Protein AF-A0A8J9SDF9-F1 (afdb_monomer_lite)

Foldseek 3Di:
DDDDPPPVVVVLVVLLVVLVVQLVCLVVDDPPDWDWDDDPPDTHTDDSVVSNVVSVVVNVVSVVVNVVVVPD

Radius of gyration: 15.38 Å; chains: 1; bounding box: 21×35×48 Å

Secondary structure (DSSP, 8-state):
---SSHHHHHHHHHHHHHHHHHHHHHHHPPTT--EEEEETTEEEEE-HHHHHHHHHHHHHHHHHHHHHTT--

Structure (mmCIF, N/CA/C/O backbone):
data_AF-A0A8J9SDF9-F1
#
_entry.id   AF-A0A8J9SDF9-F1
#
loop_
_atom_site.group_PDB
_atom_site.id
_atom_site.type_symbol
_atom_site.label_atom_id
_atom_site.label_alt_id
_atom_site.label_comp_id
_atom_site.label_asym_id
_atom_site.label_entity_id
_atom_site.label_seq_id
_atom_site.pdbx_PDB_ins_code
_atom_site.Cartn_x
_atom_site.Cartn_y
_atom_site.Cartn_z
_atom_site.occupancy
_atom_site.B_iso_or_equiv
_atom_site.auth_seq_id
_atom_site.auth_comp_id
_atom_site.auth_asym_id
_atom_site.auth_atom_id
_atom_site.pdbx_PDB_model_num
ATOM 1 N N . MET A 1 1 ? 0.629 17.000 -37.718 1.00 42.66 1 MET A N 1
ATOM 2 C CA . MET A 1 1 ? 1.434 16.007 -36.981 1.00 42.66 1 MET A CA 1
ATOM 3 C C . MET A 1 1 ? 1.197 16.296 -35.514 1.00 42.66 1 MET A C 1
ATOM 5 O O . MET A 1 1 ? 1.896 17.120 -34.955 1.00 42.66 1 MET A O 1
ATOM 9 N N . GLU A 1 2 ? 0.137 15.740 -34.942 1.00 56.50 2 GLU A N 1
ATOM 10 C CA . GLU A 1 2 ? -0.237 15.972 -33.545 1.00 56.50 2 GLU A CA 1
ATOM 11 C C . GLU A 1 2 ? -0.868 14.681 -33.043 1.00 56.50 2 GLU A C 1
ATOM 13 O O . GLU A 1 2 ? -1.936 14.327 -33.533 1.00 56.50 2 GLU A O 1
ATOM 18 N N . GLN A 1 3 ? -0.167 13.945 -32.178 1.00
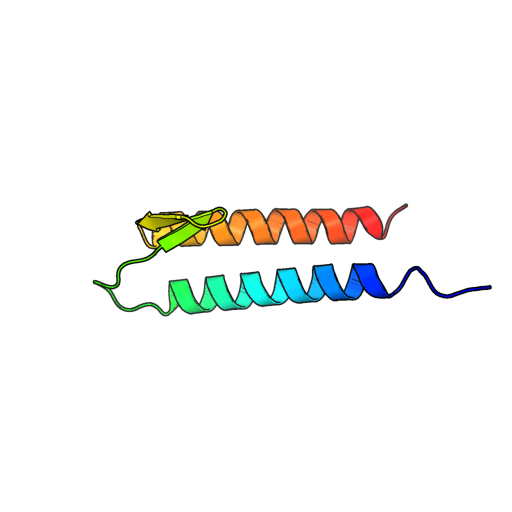 45.75 3 GLN A N 1
ATOM 19 C CA . GLN A 1 3 ? -0.690 12.886 -31.300 1.00 45.75 3 GLN A CA 1
ATOM 20 C C . GLN A 1 3 ? 0.499 12.179 -30.633 1.00 45.75 3 GLN A C 1
ATOM 22 O O . GLN A 1 3 ? 0.932 11.130 -31.085 1.00 45.75 3 GLN A O 1
ATOM 27 N N . ASP A 1 4 ? 1.056 12.775 -29.579 1.00 48.00 4 ASP A N 1
ATOM 28 C CA . ASP A 1 4 ? 1.982 12.053 -28.681 1.00 48.00 4 ASP A CA 1
ATOM 29 C C . ASP A 1 4 ? 1.828 12.455 -27.196 1.00 48.00 4 ASP A C 1
ATOM 31 O O . ASP A 1 4 ? 2.528 11.950 -26.328 1.00 48.00 4 ASP A O 1
ATOM 35 N N . GLY A 1 5 ? 0.873 13.339 -26.863 1.00 49.38 5 GLY A N 1
ATOM 36 C CA . GLY A 1 5 ? 0.694 13.868 -25.500 1.00 49.38 5 GLY A CA 1
ATOM 37 C C . GLY A 1 5 ? -0.378 13.179 -24.644 1.00 49.38 5 GLY A C 1
ATOM 38 O O . GLY A 1 5 ? -0.402 13.359 -23.434 1.00 49.38 5 GLY A O 1
ATOM 39 N N . THR A 1 6 ? -1.284 12.387 -25.225 1.00 50.78 6 THR A N 1
ATOM 40 C CA . THR A 1 6 ? -2.458 11.847 -24.502 1.00 50.78 6 THR A CA 1
ATOM 41 C C . THR A 1 6 ? -2.211 10.509 -23.801 1.00 50.78 6 THR A C 1
ATOM 43 O O . THR A 1 6 ? -2.902 10.194 -22.833 1.00 50.78 6 THR A O 1
ATOM 46 N N . ALA A 1 7 ? -1.221 9.724 -24.235 1.00 53.84 7 ALA A N 1
ATOM 47 C CA . ALA A 1 7 ? -0.969 8.390 -23.683 1.00 53.84 7 ALA A CA 1
ATOM 48 C C . ALA A 1 7 ? -0.421 8.433 -22.239 1.00 53.84 7 ALA A C 1
ATOM 50 O O . ALA A 1 7 ? -0.890 7.692 -21.376 1
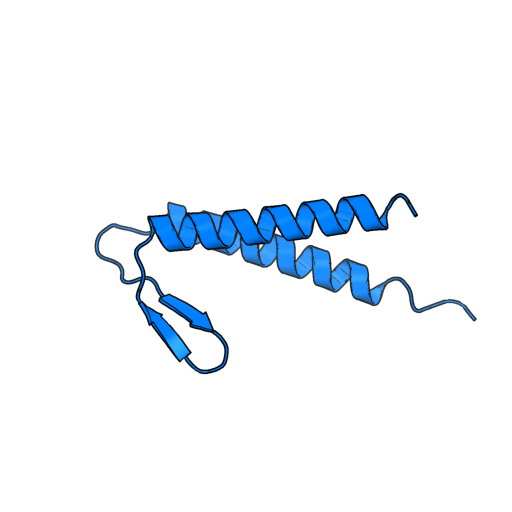.00 53.84 7 ALA A O 1
ATOM 51 N N . GLN A 1 8 ? 0.504 9.352 -21.940 1.00 54.44 8 GLN A N 1
ATOM 52 C CA . GLN A 1 8 ? 1.165 9.441 -20.626 1.00 54.44 8 GLN A CA 1
ATOM 53 C C . GLN A 1 8 ? 0.254 9.949 -19.494 1.00 54.44 8 GLN A C 1
ATOM 55 O O . GLN A 1 8 ? 0.412 9.536 -18.340 1.00 54.44 8 GLN A O 1
ATOM 60 N N . HIS A 1 9 ? -0.721 10.808 -19.807 1.00 57.28 9 HIS A N 1
ATOM 61 C CA . HIS A 1 9 ? -1.699 11.274 -18.820 1.00 57.28 9 HIS A CA 1
ATOM 62 C C . HIS A 1 9 ? -2.626 10.138 -18.367 1.00 57.28 9 HIS A C 1
ATOM 64 O O . HIS A 1 9 ? -2.868 9.991 -17.168 1.00 57.28 9 HIS A O 1
ATOM 70 N N . SER A 1 10 ? -3.048 9.272 -19.298 1.00 70.94 10 SER A N 1
ATOM 71 C CA . SER A 1 10 ? -3.912 8.127 -18.982 1.00 70.94 10 SER A CA 1
ATOM 72 C C . SER A 1 10 ? -3.239 7.109 -18.050 1.00 70.94 10 SER A C 1
ATOM 74 O O . SER A 1 10 ? -3.875 6.597 -17.127 1.00 70.94 10 SER A O 1
ATOM 76 N N . ASP A 1 11 ? -1.928 6.895 -18.208 1.00 80.88 11 ASP A N 1
ATOM 77 C CA . ASP A 1 11 ? -1.156 5.980 -17.363 1.00 80.88 11 ASP A CA 1
ATOM 78 C C . ASP A 1 11 ? -1.000 6.503 -15.931 1.00 80.88 11 ASP A C 1
ATOM 80 O O . ASP A 1 11 ? -1.044 5.731 -14.969 1.00 80.88 11 ASP A O 1
ATOM 84 N N . THR A 1 12 ? -0.805 7.813 -15.767 1.00 85.12 12 THR A N 1
ATOM 85 C CA . THR A 1 12 ? -0.663 8.441 -14.444 1.00 85.12 12 THR A CA 1
ATOM 86 C C . THR A 1 12 ? -1.991 8.435 -13.693 1.00 85.12 12 THR A C 1
ATOM 88 O O . THR A 1 12 ? -2.031 8.040 -12.528 1.00 85.12 12 THR A O 1
ATOM 91 N N . GLU A 1 13 ? -3.093 8.776 -14.364 1.00 87.12 13 GLU A N 1
ATOM 92 C CA . GLU A 1 13 ? -4.443 8.690 -13.793 1.00 87.12 13 GLU A CA 1
ATOM 93 C C . GLU A 1 13 ? -4.812 7.260 -13.397 1.00 87.12 13 GLU A C 1
ATOM 95 O O . GLU A 1 13 ? -5.324 7.021 -12.300 1.00 87.12 13 GLU A O 1
ATOM 100 N N . GLN A 1 14 ? -4.488 6.284 -14.248 1.00 89.88 14 GLN A N 1
ATOM 101 C CA . GLN A 1 14 ? -4.709 4.880 -13.935 1.00 89.88 14 GLN A CA 1
ATOM 102 C C . GLN A 1 14 ? -3.893 4.439 -12.713 1.00 89.88 14 GLN A C 1
ATOM 104 O O . GLN A 1 14 ? -4.430 3.757 -11.838 1.00 89.88 14 GLN A O 1
ATOM
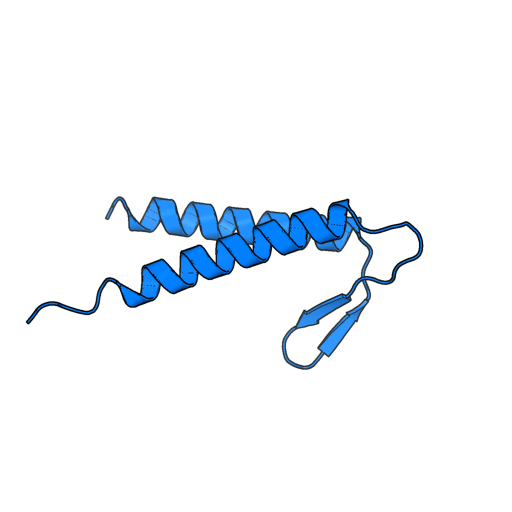 109 N N . LYS A 1 15 ? -2.621 4.843 -12.610 1.00 90.50 15 LYS A N 1
ATOM 110 C CA . LYS A 1 15 ? -1.779 4.548 -11.439 1.00 90.50 15 LYS A CA 1
ATOM 111 C C . LYS A 1 15 ? -2.332 5.183 -10.167 1.00 90.50 15 LYS A C 1
ATOM 113 O O . LYS A 1 15 ? -2.409 4.491 -9.155 1.00 90.50 15 LYS A O 1
ATOM 118 N N . MET A 1 16 ? -2.770 6.444 -10.216 1.00 92.31 16 MET A N 1
ATOM 119 C CA . MET A 1 16 ? -3.415 7.102 -9.073 1.00 92.31 16 MET A CA 1
ATOM 120 C C . MET A 1 16 ? -4.649 6.322 -8.621 1.00 92.31 16 MET A C 1
ATOM 122 O O . MET A 1 16 ? -4.765 5.988 -7.444 1.00 92.31 16 MET A O 1
ATOM 126 N N . ARG A 1 17 ? -5.515 5.925 -9.561 1.00 93.00 17 ARG A N 1
ATOM 127 C CA . ARG A 1 17 ? -6.716 5.143 -9.252 1.00 93.00 17 ARG A CA 1
ATOM 128 C C . ARG A 1 17 ? -6.390 3.784 -8.630 1.00 93.00 17 ARG A C 1
ATOM 130 O O . ARG A 1 17 ? -7.067 3.363 -7.697 1.00 93.00 17 ARG A O 1
ATOM 137 N N . VAL A 1 18 ? -5.357 3.095 -9.119 1.00 94.06 18 VAL A N 1
ATOM 138 C CA . VAL A 1 18 ? -4.892 1.830 -8.523 1.00 94.06 18 VAL A CA 1
ATOM 139 C C . VAL A 1 18 ? -4.433 2.045 -7.080 1.00 94.06 18 VAL A C 1
ATOM 141 O O . VAL A 1 18 ? -4.791 1.250 -6.212 1.00 94.06 18 VAL A O 1
ATOM 144 N N . MET A 1 19 ? -3.696 3.123 -6.801 1.00 94.38 19 MET A N 1
ATOM 145 C CA . MET A 1 19 ? -3.244 3.435 -5.441 1.00 94.38 19 MET A CA 1
ATOM 146 C C . MET A 1 19 ? -4.401 3.820 -4.513 1.00 94.38 19 MET A C 1
ATOM 148 O O . MET A 1 19 ? -4.432 3.387 -3.364 1.00 94.38 19 MET A O 1
ATOM 152 N N . GLU A 1 20 ? -5.392 4.566 -5.003 1.00 94.56 20 GLU A N 1
ATOM 153 C CA . GLU A 1 20 ? -6.599 4.900 -4.236 1.00 94.56 20 GLU A CA 1
ATOM 154 C C . GLU A 1 20 ? -7.398 3.652 -3.853 1.00 94.56 20 GLU A C 1
ATOM 156 O O . GLU A 1 20 ? -7.794 3.498 -2.695 1.00 94.56 20 GLU A O 1
ATOM 161 N N . VAL A 1 21 ? -7.583 2.726 -4.800 1.00 95.31 21 VAL A N 1
ATOM 162 C CA . VAL A 1 21 ? -8.237 1.439 -4.533 1.00 95.31 21 VAL A CA 1
ATOM 163 C C . VAL A 1 21 ? -7.427 0.628 -3.525 1.00 95.31 21 VAL A C 1
ATOM 165 O O . VAL A 1 21 ? -7.994 0.155 -2.545 1.00 95.31 21 VAL A O 1
ATOM 168 N N . ALA A 1 22 ? -6.106 0.524 -3.697 1.00 94.38 22 ALA A N 1
ATOM 169 C CA . ALA A 1 22 ? -5.248 -0.207 -2.767 1.00 94.38 22 ALA A CA 1
ATOM 170 C C . ALA A 1 22 ? -5.312 0.365 -1.338 1.00 94.38 22 ALA A C 1
ATOM 172 O O . ALA A 1 22 ? -5.361 -0.395 -0.370 1.00 94.38 22 ALA A O 1
ATOM 173 N N . ALA A 1 23 ? -5.365 1.692 -1.188 1.00 94.00 23 ALA A N 1
ATOM 174 C CA . ALA A 1 23 ? -5.522 2.337 0.113 1.00 94.00 23 ALA A CA 1
ATOM 175 C C . ALA A 1 23 ? -6.878 2.001 0.757 1.00 94.00 23 ALA A C 1
ATOM 177 O O . ALA A 1 23 ? -6.927 1.655 1.939 1.00 94.00 23 ALA A O 1
ATOM 178 N N . ALA A 1 24 ? -7.968 2.053 -0.015 1.00 93.94 24 ALA A N 1
ATOM 179 C CA . ALA A 1 24 ? -9.302 1.697 0.464 1.00 93.94 24 ALA A CA 1
ATOM 180 C C . ALA A 1 24 ? -9.400 0.210 0.851 1.00 93.94 24 ALA A C 1
ATOM 182 O O . ALA A 1 24 ? -9.953 -0.133 1.899 1.00 93.94 24 ALA A O 1
ATOM 183 N N . GLU A 1 25 ? -8.813 -0.679 0.047 1.00 94.50 25 GLU A N 1
ATOM 184 C CA . GLU A 1 25 ? -8.762 -2.112 0.334 1.00 94.50 25 GLU A CA 1
ATOM 185 C C . GLU A 1 25 ? -7.989 -2.397 1.623 1.00 94.50 25 GLU A C 1
ATOM 187 O O . GLU A 1 25 ? -8.490 -3.135 2.475 1.00 94.50 25 GLU A O 1
ATOM 192 N N . LEU A 1 26 ? -6.824 -1.766 1.815 1.00 93.75 26 LEU A N 1
ATOM 193 C CA . LEU A 1 26 ? -6.038 -1.892 3.044 1.00 93.75 26 LEU A CA 1
ATOM 194 C C . LEU A 1 26 ? -6.825 -1.425 4.273 1.00 93.75 26 LEU A C 1
ATOM 196 O O . LEU A 1 26 ? -6.886 -2.156 5.259 1.00 93.75 26 LEU A O 1
ATOM 200 N N . GLN A 1 27 ? -7.502 -0.278 4.206 1.00 91.75 27 GLN A N 1
ATOM 201 C CA . GLN A 1 27 ? -8.322 0.225 5.316 1.00 91.75 27 GLN A CA 1
ATOM 202 C C . GLN A 1 27 ? -9.499 -0.703 5.650 1.00 91.75 27 GLN A C 1
ATOM 204 O O . GLN A 1 27 ? -9.836 -0.894 6.820 1.00 91.75 27 GLN A O 1
ATOM 209 N N . SER A 1 28 ? -10.107 -1.320 4.633 1.00 92.88 28 SER A N 1
ATOM 210 C CA . SER A 1 28 ? -11.203 -2.284 4.803 1.00 92.88 28 SER A CA 1
ATOM 211 C C . SER A 1 28 ? -10.744 -3.671 5.279 1.00 92.88 28 SER A C 1
ATOM 213 O O . SER A 1 28 ? -11.567 -4.537 5.601 1.00 92.88 28 SER A O 1
ATOM 215 N N . LEU A 1 29 ? -9.429 -3.909 5.325 1.00 91.88 29 LEU A N 1
ATOM 216 C CA . LEU A 1 29 ? -8.865 -5.221 5.592 1.00 91.88 29 LEU A CA 1
ATOM 217 C C . LEU A 1 29 ? -9.111 -5.634 7.048 1.00 91.88 29 LEU A C 1
ATOM 219 O O . LEU A 1 29 ? -8.674 -4.977 8.000 1.00 91.88 29 LEU A O 1
ATOM 223 N N . LYS A 1 30 ? -9.780 -6.779 7.218 1.00 90.00 30 LYS A N 1
ATOM 224 C CA . LYS A 1 30 ? -10.013 -7.397 8.530 1.00 90.00 30 LYS A CA 1
ATOM 225 C C . LYS A 1 30 ? -8.685 -7.710 9.231 1.00 90.00 30 LYS A C 1
ATOM 227 O O . LYS A 1 30 ? -7.688 -8.031 8.585 1.00 90.00 30 LYS A O 1
ATOM 232 N N . SER A 1 31 ? -8.701 -7.667 10.563 1.00 85.50 31 SER A N 1
ATOM 233 C CA . SER A 1 31 ? -7.549 -8.053 11.388 1.00 85.50 31 SER A CA 1
ATOM 234 C C . SER A 1 31 ? -7.106 -9.499 11.108 1.00 85.50 31 SER A C 1
ATOM 236 O O . SER A 1 31 ? -7.930 -10.351 10.773 1.00 85.50 31 SER A O 1
ATOM 238 N N . GLY A 1 32 ? -5.804 -9.768 11.243 1.00 85.50 32 GLY A N 1
ATOM 239 C CA . GLY A 1 32 ? -5.209 -11.098 11.054 1.00 85.50 32 GLY A CA 1
ATOM 240 C C . GLY A 1 32 ? -4.916 -11.485 9.601 1.00 85.50 32 GLY A C 1
ATOM 241 O O . GLY A 1 32 ? -4.585 -12.637 9.334 1.00 85.50 32 GLY A O 1
ATOM 242 N N . ARG A 1 33 ? -5.042 -10.552 8.652 1.00 90.56 33 ARG A N 1
ATOM 243 C CA . ARG A 1 33 ? -4.664 -10.764 7.249 1.00 90.56 33 ARG A CA 1
ATOM 244 C C . ARG A 1 33 ? -3.204 -10.382 7.037 1.00 90.56 33 ARG A C 1
ATOM 246 O O . ARG A 1 33 ? -2.796 -9.285 7.410 1.00 90.56 33 ARG A O 1
ATOM 253 N N . ASP A 1 34 ? -2.449 -11.273 6.402 1.00 94.12 34 ASP A N 1
ATOM 254 C CA . ASP A 1 34 ? -1.093 -10.963 5.964 1.00 94.12 34 ASP A CA 1
ATOM 255 C C . ASP A 1 34 ? -1.125 -9.988 4.784 1.00 94.12 34 ASP A C 1
ATOM 257 O O . ASP A 1 34 ? -1.931 -10.127 3.859 1.00 94.12 34 ASP A O 1
ATOM 261 N N . VAL A 1 35 ? -0.230 -9.004 4.822 1.00 95.44 35 VAL A N 1
ATOM 262 C CA . VAL A 1 35 ? -0.063 -7.995 3.776 1.00 95.44 35 VAL A CA 1
ATOM 263 C C . VAL A 1 35 ? 1.337 -8.124 3.193 1.00 95.44 35 VAL A C 1
ATOM 265 O O . VAL A 1 35 ? 2.302 -8.394 3.910 1.00 95.44 35 VAL A O 1
ATOM 268 N N . TYR A 1 36 ? 1.449 -7.937 1.879 1.00 95.88 36 TYR A N 1
ATOM 269 C CA . TYR A 1 36 ? 2.711 -8.055 1.161 1.00 95.88 36 TYR A CA 1
ATOM 270 C C . TYR A 1 36 ? 2.913 -6.873 0.221 1.00 95.88 36 TYR A C 1
ATOM 272 O O . TYR A 1 36 ? 1.994 -6.477 -0.491 1.00 95.88 36 TYR A O 1
ATOM 280 N N . ILE A 1 37 ? 4.141 -6.362 0.169 1.00 94.44 37 ILE A N 1
ATOM 281 C CA . ILE A 1 37 ? 4.576 -5.395 -0.842 1.00 94.44 37
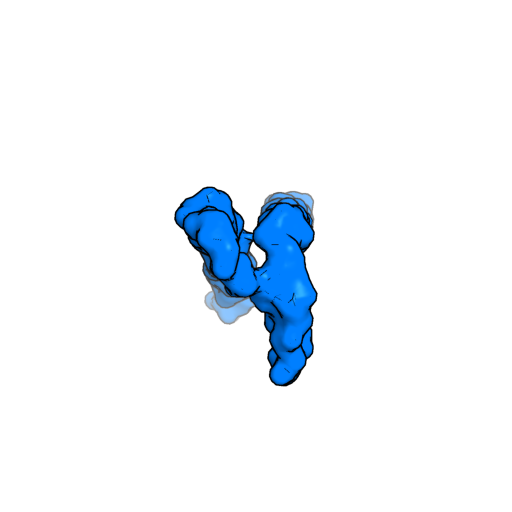 ILE A CA 1
ATOM 282 C C . ILE A 1 37 ? 5.388 -6.146 -1.895 1.00 94.44 37 ILE A C 1
ATOM 284 O O . ILE A 1 37 ? 6.383 -6.804 -1.580 1.00 94.44 37 ILE A O 1
ATOM 288 N N . LYS A 1 38 ? 4.973 -6.040 -3.157 1.00 94.19 38 LYS A N 1
ATOM 289 C CA . LYS A 1 38 ? 5.689 -6.628 -4.292 1.00 94.19 38 LYS A CA 1
ATOM 290 C C . LYS A 1 38 ? 6.804 -5.689 -4.757 1.00 94.19 38 LYS A C 1
ATOM 292 O O . LYS A 1 38 ? 6.540 -4.534 -5.076 1.00 94.19 38 LYS A O 1
ATOM 297 N N . LYS A 1 39 ? 8.037 -6.191 -4.862 1.00 91.50 39 LYS A N 1
ATOM 298 C CA . LYS A 1 39 ? 9.168 -5.500 -5.505 1.00 91.50 39 LYS A CA 1
ATOM 299 C C . LYS A 1 39 ? 9.815 -6.441 -6.519 1.00 91.50 39 LYS A C 1
ATOM 301 O O . LYS A 1 39 ? 10.430 -7.441 -6.150 1.00 91.50 39 LYS A O 1
ATOM 306 N N . GLY A 1 40 ? 9.636 -6.145 -7.806 1.00 92.94 40 GLY A N 1
ATOM 307 C CA . GLY A 1 40 ? 10.035 -7.050 -8.885 1.00 92.94 40 GLY A CA 1
ATOM 308 C C . GLY A 1 40 ? 9.307 -8.396 -8.785 1.00 92.94 40 GLY A C 1
ATOM 309 O O . GLY A 1 40 ? 8.077 -8.440 -8.784 1.00 92.94 40 GLY A O 1
ATOM 310 N N . ALA A 1 41 ? 10.067 -9.489 -8.681 1.00 95.12 41 ALA A N 1
ATOM 311 C CA . ALA A 1 41 ? 9.541 -10.850 -8.536 1.00 95.12 41 ALA A CA 1
ATOM 312 C C . ALA A 1 41 ? 9.338 -11.295 -7.071 1.00 95.12 41 ALA A C 1
ATOM 314 O O . ALA A 1 41 ? 8.924 -12.427 -6.833 1.00 95.12 41 ALA A O 1
ATOM 315 N N . ILE A 1 42 ? 9.636 -10.435 -6.092 1.00 96.44 42 ILE A N 1
ATOM 316 C CA . ILE A 1 42 ? 9.657 -10.792 -4.668 1.00 96.44 42 ILE A CA 1
ATOM 317 C C . ILE A 1 42 ? 8.495 -10.119 -3.933 1.00 96.44 42 ILE A C 1
ATOM 319 O O . ILE A 1 42 ? 8.169 -8.960 -4.192 1.00 96.44 42 ILE A O 1
ATOM 323 N N . PHE A 1 43 ? 7.898 -10.843 -2.984 1.00 96.50 43 PHE A N 1
ATOM 324 C CA . PHE A 1 43 ? 6.852 -10.351 -2.090 1.00 96.50 43 PHE A CA 1
ATOM 325 C C . PHE A 1 43 ? 7.392 -10.256 -0.662 1.00 96.50 43 PHE A C 1
ATOM 327 O O . PHE A 1 43 ? 7.763 -11.262 -0.060 1.00 96.50 43 PHE A O 1
ATOM 334 N N . PHE A 1 44 ? 7.426 -9.044 -0.114 1.00 96.25 44 PHE A N 1
ATOM 335 C CA . PHE A 1 44 ? 7.876 -8.782 1.249 1.00 96.25 44 PHE A CA 1
ATOM 336 C C . PHE A 1 44 ? 6.669 -8.696 2.170 1.00 96.25 44 PHE A C 1
ATOM 338 O O . PHE A 1 44 ? 5.836 -7.806 2.002 1.00 96.25 44 PHE A O 1
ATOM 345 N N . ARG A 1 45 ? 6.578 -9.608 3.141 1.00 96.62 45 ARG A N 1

• _AIM OF THE EXERCISE_:
Out of the records above, set down only the lines from the one that contains "ATOM 238 N N" through the one that contains "ATOM 284 O O", unchanged and without the pictures.

• _WRITTEN SOLUTION_:
ATOM 238 N N . GLY A 1 32 ? -5.804 -9.768 11.243 1.00 85.50 32 GLY A N 1
ATOM 239 C CA . GLY A 1 32 ? -5.209 -11.098 11.054 1.00 85.50 32 GLY A CA 1
ATOM 240 C C . GLY A 1 32 ? -4.916 -11.485 9.601 1.00 85.50 32 GLY A C 1
ATOM 241 O O . GLY A 1 32 ? -4.585 -12.637 9.334 1.00 85.50 32 GLY A O 1
ATOM 242 N N . ARG A 1 33 ? -5.042 -10.552 8.652 1.00 90.56 33 ARG A N 1
ATOM 243 C CA . ARG A 1 33 ? -4.664 -10.764 7.249 1.00 90.56 33 ARG A CA 1
ATOM 244 C C . ARG A 1 33 ? -3.204 -10.382 7.037 1.00 90.56 33 ARG A C 1
ATOM 246 O O . ARG A 1 33 ? -2.796 -9.285 7.410 1.00 90.56 33 ARG A O 1
ATOM 253 N N . ASP A 1 34 ? -2.449 -11.273 6.402 1.00 94.12 34 ASP A N 1
ATOM 254 C CA . ASP A 1 34 ? -1.093 -10.963 5.964 1.00 94.12 34 ASP A CA 1
ATOM 255 C C . ASP A 1 34 ? -1.125 -9.988 4.784 1.00 94.12 34 ASP A C 1
ATOM 257 O O . ASP A 1 34 ? -1.931 -10.127 3.859 1.00 94.12 34 ASP A O 1
ATOM 261 N N . VAL A 1 35 ? -0.230 -9.004 4.822 1.00 95.44 35 VAL A N 1
ATOM 262 C CA . VAL A 1 35 ? -0.063 -7.995 3.776 1.00 95.44 35 VAL A CA 1
ATOM 263 C C . VAL A 1 35 ? 1.337 -8.124 3.193 1.00 95.44 35 VAL A C 1
ATOM 265 O O . VAL A 1 35 ? 2.302 -8.394 3.910 1.00 95.44 35 VAL A O 1
ATOM 268 N N . TYR A 1 36 ? 1.449 -7.937 1.879 1.00 95.88 36 TYR A N 1
ATOM 269 C CA . TYR A 1 36 ? 2.711 -8.055 1.161 1.00 95.88 36 TYR A CA 1
ATOM 270 C C . TYR A 1 36 ? 2.913 -6.873 0.221 1.00 95.88 36 TYR A C 1
ATOM 272 O O . TYR A 1 36 ? 1.994 -6.477 -0.491 1.00 95.88 36 TYR A O 1
ATOM 280 N N . ILE A 1 37 ? 4.141 -6.362 0.169 1.00 94.44 37 ILE A N 1
ATOM 281 C CA . ILE A 1 37 ? 4.576 -5.395 -0.842 1.00 94.44 37
 ILE A CA 1
ATOM 282 C C . ILE A 1 37 ? 5.388 -6.146 -1.895 1.00 94.44 37 ILE A C 1
ATOM 284 O O . ILE A 1 37 ? 6.383 -6.804 -1.580 1.00 94.44 37 ILE A O 1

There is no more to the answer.